■ **DATA**:
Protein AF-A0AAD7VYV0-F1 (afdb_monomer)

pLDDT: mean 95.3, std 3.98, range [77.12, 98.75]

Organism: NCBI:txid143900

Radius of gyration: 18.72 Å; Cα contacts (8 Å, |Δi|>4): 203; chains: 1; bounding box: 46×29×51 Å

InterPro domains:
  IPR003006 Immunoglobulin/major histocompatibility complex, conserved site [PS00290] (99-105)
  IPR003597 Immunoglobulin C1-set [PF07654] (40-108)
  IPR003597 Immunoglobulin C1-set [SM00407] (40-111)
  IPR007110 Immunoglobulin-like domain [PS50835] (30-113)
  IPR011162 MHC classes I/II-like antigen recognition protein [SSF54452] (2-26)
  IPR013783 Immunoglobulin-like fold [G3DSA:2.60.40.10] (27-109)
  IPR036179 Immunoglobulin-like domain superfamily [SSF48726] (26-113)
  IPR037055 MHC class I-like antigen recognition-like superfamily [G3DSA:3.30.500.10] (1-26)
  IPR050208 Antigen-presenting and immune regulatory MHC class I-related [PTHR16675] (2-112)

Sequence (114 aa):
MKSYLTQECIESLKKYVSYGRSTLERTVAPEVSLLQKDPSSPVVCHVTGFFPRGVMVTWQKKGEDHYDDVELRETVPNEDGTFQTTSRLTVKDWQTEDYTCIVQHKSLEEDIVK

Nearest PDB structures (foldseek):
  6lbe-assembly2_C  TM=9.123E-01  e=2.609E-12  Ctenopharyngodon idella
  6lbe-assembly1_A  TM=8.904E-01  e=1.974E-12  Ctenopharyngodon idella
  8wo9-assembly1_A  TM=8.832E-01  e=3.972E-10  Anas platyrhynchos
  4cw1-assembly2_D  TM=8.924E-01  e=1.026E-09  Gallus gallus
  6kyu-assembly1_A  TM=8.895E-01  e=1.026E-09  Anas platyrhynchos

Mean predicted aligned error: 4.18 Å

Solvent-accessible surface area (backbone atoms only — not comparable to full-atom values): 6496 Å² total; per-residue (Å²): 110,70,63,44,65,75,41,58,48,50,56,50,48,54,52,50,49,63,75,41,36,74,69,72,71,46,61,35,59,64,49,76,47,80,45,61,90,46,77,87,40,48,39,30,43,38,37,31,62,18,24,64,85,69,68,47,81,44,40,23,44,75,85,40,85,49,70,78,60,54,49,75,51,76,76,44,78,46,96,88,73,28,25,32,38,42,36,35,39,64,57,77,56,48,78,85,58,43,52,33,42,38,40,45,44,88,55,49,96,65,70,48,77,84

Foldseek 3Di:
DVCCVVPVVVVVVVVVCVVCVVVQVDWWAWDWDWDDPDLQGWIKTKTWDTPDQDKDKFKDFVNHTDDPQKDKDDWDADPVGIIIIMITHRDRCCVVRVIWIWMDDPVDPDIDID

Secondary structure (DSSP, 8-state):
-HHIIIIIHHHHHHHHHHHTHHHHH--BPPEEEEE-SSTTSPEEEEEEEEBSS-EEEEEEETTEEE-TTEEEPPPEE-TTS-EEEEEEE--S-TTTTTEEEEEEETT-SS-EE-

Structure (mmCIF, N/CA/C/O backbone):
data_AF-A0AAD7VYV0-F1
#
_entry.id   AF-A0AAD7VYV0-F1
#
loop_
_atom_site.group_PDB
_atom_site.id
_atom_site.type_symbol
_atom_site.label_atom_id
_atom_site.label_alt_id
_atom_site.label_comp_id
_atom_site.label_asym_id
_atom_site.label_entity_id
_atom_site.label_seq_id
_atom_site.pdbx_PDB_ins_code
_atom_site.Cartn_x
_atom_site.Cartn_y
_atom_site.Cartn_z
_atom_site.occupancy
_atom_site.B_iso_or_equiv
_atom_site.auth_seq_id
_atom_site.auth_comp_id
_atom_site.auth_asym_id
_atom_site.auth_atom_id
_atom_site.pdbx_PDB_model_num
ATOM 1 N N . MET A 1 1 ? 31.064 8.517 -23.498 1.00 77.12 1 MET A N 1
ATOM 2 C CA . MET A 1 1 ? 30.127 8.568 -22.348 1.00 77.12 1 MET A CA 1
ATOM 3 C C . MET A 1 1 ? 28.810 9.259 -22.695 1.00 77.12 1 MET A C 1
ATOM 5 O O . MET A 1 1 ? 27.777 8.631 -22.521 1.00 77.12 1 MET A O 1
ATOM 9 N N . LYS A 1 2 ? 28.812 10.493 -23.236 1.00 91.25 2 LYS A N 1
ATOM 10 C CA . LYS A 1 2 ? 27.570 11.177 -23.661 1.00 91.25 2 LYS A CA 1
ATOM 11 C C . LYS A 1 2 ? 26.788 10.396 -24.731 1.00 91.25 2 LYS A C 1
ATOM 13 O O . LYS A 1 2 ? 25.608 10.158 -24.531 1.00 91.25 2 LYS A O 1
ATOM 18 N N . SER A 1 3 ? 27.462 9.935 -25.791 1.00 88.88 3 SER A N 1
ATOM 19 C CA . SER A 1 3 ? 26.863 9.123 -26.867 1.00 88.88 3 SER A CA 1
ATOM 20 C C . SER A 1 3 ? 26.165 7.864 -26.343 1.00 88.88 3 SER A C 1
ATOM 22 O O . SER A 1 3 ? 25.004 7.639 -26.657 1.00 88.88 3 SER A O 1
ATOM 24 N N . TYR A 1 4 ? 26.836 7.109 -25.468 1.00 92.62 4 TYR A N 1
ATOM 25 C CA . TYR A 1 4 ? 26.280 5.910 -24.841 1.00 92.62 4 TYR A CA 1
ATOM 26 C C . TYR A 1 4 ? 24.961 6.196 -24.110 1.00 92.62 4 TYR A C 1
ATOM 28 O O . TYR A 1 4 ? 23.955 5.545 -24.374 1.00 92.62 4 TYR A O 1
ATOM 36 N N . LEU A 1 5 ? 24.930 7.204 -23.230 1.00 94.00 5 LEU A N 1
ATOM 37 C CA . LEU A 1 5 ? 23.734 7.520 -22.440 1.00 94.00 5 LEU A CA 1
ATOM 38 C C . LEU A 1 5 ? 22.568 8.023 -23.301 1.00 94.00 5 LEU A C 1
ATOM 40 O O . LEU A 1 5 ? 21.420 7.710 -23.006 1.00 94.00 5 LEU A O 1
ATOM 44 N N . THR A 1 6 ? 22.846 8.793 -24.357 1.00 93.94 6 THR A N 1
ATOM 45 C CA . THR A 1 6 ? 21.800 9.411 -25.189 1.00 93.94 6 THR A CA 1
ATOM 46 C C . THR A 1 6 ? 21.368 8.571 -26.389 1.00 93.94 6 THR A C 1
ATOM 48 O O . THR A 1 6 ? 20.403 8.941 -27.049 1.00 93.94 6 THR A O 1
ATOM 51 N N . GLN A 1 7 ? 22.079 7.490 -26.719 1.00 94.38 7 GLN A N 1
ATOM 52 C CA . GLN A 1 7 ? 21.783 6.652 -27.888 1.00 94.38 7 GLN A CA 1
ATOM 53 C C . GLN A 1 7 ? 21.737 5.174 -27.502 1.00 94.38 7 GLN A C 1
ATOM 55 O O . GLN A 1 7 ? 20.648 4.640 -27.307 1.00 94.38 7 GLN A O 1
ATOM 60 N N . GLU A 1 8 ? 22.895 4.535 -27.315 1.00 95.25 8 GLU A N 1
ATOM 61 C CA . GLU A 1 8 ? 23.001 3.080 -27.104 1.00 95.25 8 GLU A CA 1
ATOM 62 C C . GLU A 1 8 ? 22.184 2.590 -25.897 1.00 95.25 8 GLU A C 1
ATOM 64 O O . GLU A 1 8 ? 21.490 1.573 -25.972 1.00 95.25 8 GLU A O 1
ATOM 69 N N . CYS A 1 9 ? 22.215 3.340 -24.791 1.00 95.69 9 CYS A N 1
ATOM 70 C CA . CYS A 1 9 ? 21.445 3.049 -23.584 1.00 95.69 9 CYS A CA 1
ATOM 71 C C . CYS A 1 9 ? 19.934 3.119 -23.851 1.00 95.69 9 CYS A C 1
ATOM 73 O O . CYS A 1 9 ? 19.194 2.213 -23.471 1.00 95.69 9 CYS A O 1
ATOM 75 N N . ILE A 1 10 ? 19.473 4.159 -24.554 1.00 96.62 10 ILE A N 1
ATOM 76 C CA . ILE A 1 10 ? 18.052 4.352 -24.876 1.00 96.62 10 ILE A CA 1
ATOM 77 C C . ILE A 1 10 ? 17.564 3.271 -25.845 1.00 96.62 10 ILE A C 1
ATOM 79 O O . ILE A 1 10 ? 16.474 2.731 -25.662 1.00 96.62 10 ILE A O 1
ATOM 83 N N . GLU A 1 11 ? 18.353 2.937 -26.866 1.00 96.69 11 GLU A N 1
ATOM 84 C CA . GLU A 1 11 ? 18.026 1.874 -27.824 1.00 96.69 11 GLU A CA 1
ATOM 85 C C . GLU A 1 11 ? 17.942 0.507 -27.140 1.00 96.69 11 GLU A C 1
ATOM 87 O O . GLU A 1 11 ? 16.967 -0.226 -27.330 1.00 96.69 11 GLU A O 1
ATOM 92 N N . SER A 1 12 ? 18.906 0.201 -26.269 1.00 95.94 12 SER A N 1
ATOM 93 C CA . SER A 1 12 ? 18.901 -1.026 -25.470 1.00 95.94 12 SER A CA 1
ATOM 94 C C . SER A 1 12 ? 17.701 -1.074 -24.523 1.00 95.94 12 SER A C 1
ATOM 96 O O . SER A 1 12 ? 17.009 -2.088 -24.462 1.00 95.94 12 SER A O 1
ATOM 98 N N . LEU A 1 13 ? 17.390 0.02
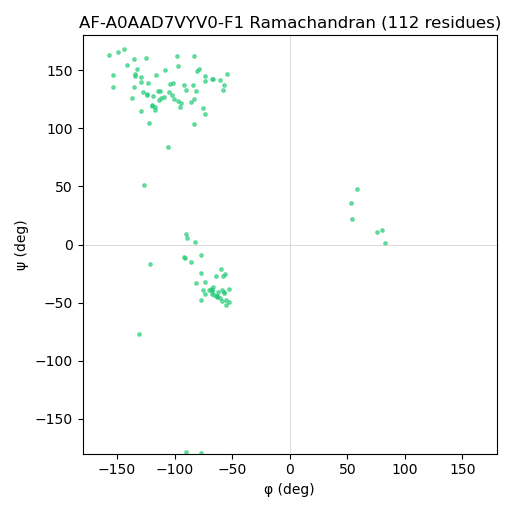9 -23.835 1.00 95.94 13 LEU A N 1
ATOM 99 C CA . LEU A 1 13 ? 16.234 0.117 -22.942 1.00 95.94 13 LEU A CA 1
ATOM 100 C C . LEU A 1 13 ? 14.922 -0.124 -23.695 1.00 95.94 13 LEU A C 1
ATOM 102 O O . LEU A 1 13 ? 14.108 -0.924 -23.244 1.00 95.94 13 LEU A O 1
ATOM 106 N N . LYS A 1 14 ? 14.728 0.500 -24.864 1.00 96.56 14 LYS A N 1
ATOM 107 C CA . LYS A 1 14 ? 13.541 0.272 -25.708 1.00 96.56 14 LYS A CA 1
ATOM 108 C C . LYS A 1 14 ? 13.383 -1.202 -26.083 1.00 96.56 14 LYS A C 1
ATOM 110 O O . LYS A 1 14 ? 12.269 -1.720 -26.057 1.00 96.56 14 LYS A O 1
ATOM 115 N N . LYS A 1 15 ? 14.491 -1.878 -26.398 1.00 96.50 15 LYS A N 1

■ **ACTIVITY**: Within the listing above, locate the line containing "ATOM 24 N N" and the line containing "ATOM 37 C CA". Reproduce those two lines and all lines between them exactly, with nothing added.

■ **EXERCISE ANSWER**:
ATOM 24 N N . TYR A 1 4 ? 26.836 7.109 -25.468 1.00 92.62 4 TYR A N 1
ATOM 25 C CA . TYR A 1 4 ? 26.280 5.910 -24.841 1.00 92.62 4 TYR A CA 1
ATOM 26 C C . TYR A 1 4 ? 24.961 6.196 -24.110 1.00 92.62 4 TYR A C 1
ATOM 28 O O . TYR A 1 4 ? 23.955 5.545 -24.374 1.00 92.62 4 TYR A O 1
ATOM 36 N N . LEU A 1 5 ? 24.930 7.204 -23.230 1.00 94.00 5 LEU A N 1
ATOM 37 C CA . LEU A 1 5 ? 23.734 7.520 -22.440 1.00 94.00 5 LEU A CA 1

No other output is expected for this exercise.